● **What you will do**
Set down only what runs from the line containing "ATOM 149 N N" through the last line of the data, exactly as it reads.

Data records
- - -
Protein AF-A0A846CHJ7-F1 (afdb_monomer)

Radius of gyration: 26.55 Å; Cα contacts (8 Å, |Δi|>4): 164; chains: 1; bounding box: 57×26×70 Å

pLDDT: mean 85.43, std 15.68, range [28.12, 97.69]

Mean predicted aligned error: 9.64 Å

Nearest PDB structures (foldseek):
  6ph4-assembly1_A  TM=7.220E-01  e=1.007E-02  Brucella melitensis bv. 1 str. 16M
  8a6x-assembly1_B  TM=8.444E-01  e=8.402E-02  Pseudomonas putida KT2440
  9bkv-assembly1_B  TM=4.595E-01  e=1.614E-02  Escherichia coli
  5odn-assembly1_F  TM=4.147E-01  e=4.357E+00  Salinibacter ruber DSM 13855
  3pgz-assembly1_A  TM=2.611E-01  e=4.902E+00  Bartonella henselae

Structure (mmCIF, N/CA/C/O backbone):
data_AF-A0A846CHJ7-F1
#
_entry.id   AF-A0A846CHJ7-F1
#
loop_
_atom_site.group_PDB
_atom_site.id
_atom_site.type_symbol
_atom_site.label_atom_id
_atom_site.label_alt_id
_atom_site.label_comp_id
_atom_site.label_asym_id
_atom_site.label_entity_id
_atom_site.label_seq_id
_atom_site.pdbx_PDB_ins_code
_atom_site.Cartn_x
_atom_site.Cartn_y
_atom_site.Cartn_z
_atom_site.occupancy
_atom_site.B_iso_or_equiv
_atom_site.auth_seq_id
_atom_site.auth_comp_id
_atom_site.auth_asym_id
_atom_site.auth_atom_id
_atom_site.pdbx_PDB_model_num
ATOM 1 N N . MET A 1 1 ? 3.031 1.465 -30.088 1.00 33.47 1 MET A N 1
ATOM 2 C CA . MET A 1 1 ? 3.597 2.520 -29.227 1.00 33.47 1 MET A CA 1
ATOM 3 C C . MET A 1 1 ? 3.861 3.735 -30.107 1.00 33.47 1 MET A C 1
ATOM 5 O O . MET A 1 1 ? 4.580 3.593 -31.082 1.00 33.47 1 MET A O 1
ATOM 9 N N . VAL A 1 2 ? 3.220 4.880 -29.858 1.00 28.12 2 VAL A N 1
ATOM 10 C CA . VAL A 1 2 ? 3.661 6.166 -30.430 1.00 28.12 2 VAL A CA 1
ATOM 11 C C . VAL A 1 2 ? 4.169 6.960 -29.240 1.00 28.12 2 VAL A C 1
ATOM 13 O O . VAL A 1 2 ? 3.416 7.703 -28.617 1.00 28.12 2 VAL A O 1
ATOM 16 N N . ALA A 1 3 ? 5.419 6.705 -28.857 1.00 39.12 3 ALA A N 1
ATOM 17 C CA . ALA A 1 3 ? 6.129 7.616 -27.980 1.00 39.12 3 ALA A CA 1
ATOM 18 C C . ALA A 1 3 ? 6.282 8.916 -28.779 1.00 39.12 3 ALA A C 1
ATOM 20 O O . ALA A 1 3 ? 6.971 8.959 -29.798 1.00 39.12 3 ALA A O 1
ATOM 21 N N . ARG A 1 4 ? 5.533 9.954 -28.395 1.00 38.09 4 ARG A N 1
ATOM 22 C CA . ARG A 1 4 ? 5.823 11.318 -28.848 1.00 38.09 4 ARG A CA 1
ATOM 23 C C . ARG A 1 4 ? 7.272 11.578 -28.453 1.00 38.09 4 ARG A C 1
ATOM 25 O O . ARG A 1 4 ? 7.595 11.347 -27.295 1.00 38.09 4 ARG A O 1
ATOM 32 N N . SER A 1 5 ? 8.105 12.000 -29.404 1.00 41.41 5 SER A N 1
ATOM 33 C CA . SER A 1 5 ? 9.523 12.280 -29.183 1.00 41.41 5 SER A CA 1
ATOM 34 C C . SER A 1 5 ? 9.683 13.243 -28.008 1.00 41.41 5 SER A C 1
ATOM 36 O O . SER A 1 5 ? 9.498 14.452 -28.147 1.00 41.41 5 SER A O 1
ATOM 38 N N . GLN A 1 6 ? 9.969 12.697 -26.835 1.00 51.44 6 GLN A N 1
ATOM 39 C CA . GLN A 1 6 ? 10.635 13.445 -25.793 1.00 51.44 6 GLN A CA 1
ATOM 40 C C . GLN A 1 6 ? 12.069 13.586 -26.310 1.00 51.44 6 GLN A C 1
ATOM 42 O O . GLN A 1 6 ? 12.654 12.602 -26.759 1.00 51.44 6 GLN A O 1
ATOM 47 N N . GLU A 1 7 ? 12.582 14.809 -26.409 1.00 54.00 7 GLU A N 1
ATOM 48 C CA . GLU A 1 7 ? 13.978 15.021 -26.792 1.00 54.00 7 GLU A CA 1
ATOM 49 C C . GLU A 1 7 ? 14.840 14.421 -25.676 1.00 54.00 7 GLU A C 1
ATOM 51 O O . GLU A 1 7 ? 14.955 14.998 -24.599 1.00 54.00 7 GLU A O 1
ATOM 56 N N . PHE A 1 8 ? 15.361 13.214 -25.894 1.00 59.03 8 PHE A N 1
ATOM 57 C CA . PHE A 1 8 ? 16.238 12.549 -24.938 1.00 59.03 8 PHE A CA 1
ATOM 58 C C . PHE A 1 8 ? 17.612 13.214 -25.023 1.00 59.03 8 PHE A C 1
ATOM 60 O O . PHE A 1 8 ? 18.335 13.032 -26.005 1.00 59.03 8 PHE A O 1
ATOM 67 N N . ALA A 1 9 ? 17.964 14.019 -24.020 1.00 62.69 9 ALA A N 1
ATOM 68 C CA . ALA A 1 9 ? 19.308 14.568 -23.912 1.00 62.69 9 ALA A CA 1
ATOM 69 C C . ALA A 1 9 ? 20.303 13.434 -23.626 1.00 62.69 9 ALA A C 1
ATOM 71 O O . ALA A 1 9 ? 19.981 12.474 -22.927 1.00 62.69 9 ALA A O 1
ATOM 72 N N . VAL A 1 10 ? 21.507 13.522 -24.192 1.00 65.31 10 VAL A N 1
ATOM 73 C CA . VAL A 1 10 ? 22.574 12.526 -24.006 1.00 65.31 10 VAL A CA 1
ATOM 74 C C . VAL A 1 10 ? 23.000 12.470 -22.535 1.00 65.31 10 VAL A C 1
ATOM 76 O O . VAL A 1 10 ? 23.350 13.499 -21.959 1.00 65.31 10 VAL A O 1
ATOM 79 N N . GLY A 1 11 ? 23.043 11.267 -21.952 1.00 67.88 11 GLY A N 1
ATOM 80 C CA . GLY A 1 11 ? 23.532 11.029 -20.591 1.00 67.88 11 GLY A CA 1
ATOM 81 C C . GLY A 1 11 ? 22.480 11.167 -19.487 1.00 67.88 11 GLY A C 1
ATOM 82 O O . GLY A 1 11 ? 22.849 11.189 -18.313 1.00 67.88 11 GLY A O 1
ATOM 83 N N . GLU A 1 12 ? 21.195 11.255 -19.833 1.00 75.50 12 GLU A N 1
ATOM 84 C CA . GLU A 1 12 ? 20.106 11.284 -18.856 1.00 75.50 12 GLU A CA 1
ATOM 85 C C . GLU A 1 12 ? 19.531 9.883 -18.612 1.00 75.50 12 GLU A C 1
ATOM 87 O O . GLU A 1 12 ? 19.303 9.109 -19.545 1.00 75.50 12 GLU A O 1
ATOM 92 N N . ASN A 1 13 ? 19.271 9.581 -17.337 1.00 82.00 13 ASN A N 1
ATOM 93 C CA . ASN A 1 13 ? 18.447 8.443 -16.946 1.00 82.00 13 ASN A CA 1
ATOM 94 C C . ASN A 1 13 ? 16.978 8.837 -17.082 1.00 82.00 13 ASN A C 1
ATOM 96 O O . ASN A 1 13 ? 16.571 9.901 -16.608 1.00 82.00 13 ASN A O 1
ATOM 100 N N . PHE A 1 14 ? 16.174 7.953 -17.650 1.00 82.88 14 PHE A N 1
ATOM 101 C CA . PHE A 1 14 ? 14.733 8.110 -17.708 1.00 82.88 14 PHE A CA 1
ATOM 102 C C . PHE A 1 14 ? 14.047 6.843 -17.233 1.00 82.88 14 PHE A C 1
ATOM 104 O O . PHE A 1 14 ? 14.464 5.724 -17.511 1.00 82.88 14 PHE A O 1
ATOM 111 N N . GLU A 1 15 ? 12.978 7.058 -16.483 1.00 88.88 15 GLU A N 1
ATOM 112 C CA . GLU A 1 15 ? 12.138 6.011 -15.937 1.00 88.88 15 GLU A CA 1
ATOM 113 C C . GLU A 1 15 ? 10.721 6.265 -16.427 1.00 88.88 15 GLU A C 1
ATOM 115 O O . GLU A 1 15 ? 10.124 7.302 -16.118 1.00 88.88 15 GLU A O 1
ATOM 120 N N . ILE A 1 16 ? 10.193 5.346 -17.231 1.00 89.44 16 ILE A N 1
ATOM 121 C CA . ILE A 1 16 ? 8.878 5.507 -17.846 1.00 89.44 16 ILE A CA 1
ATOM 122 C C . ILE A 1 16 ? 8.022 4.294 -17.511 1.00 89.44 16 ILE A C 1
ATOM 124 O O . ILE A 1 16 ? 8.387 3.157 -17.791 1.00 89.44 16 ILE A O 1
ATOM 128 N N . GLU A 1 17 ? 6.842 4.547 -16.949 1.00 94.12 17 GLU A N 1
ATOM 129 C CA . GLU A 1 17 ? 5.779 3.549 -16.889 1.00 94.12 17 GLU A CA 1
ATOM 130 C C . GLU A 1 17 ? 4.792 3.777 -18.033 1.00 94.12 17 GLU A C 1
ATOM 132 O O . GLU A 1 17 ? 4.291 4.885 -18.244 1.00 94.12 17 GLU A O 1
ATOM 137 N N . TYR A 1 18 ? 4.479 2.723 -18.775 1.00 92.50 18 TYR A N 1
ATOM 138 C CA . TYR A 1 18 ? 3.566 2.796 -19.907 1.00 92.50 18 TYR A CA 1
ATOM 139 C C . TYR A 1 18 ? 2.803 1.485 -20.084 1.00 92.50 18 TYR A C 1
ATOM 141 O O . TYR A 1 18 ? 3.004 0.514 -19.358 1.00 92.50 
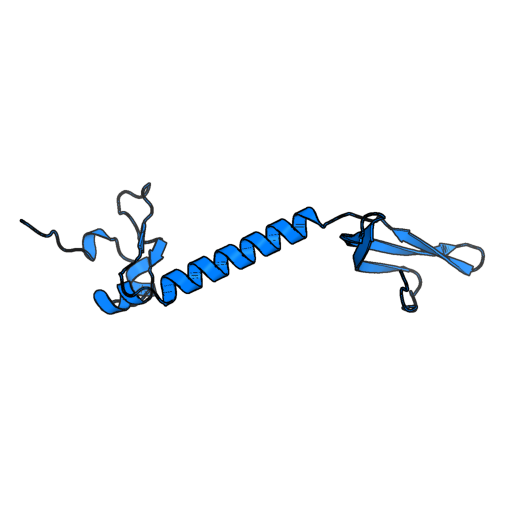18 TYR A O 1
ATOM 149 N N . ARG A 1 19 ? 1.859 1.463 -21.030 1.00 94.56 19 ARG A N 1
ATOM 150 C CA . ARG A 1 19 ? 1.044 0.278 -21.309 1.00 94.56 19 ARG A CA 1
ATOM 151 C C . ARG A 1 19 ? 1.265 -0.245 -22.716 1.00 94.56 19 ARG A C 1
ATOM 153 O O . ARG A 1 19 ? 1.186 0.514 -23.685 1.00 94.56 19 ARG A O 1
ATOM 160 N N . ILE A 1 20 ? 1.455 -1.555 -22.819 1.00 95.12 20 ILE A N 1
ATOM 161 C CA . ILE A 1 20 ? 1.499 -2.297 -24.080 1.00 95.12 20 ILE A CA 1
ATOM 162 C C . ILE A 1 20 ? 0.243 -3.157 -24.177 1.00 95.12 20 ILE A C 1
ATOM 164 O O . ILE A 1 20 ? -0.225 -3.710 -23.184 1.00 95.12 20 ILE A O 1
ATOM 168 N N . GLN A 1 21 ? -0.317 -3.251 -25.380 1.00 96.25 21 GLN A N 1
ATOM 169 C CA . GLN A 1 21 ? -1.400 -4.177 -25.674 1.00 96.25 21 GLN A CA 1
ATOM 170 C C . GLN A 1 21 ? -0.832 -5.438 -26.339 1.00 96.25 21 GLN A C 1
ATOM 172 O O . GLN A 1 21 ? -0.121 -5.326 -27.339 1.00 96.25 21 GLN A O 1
- - -
● **Answer**
ATOM 149 N N . ARG A 1 19 ? 1.859 1.463 -21.030 1.00 94.56 19 ARG A N 1
ATOM 150 C CA . ARG A 1 19 ? 1.044 0.278 -21.309 1.00 94.56 19 ARG A CA 1
ATOM 151 C C . ARG A 1 19 ? 1.265 -0.245 -22.716 1.00 94.56 19 ARG A C 1
ATOM 153 O O . ARG A 1 19 ? 1.186 0.514 -23.685 1.00 94.56 19 ARG A O 1
ATOM 160 N N . ILE A 1 20 ? 1.455 -1.555 -22.819 1.00 95.12 20 ILE A N 1
ATOM 161 C CA . ILE A 1 20 ? 1.499 -2.297 -24.080 1.00 95.12 20 ILE A CA 1
ATOM 162 C C . ILE A 1 20 ? 0.243 -3.157 -24.177 1.00 95.12 20 ILE A C 1
ATOM 164 O O . ILE A 1 20 ? -0.225 -3.710 -23.184 1.00 95.12 20 ILE A O 1
ATOM 168 N N . GLN A 1 21 ? -0.317 -3.251 -25.380 1.00 96.25 21 GLN A N 1
ATOM 169 C CA . GLN A 1 21 ? -1.400 -4.177 -25.674 1.00 96.25 21 GLN A CA 1
ATOM 170 C C . GLN A 1 21 ? -0.832 -5.438 -26.339 1.00 96.25 21 GLN A C 1
ATOM 172 O O . GLN A 1 21 ? -0.121 -5.326 -27.339 1.00 96.25 21 GLN A O 1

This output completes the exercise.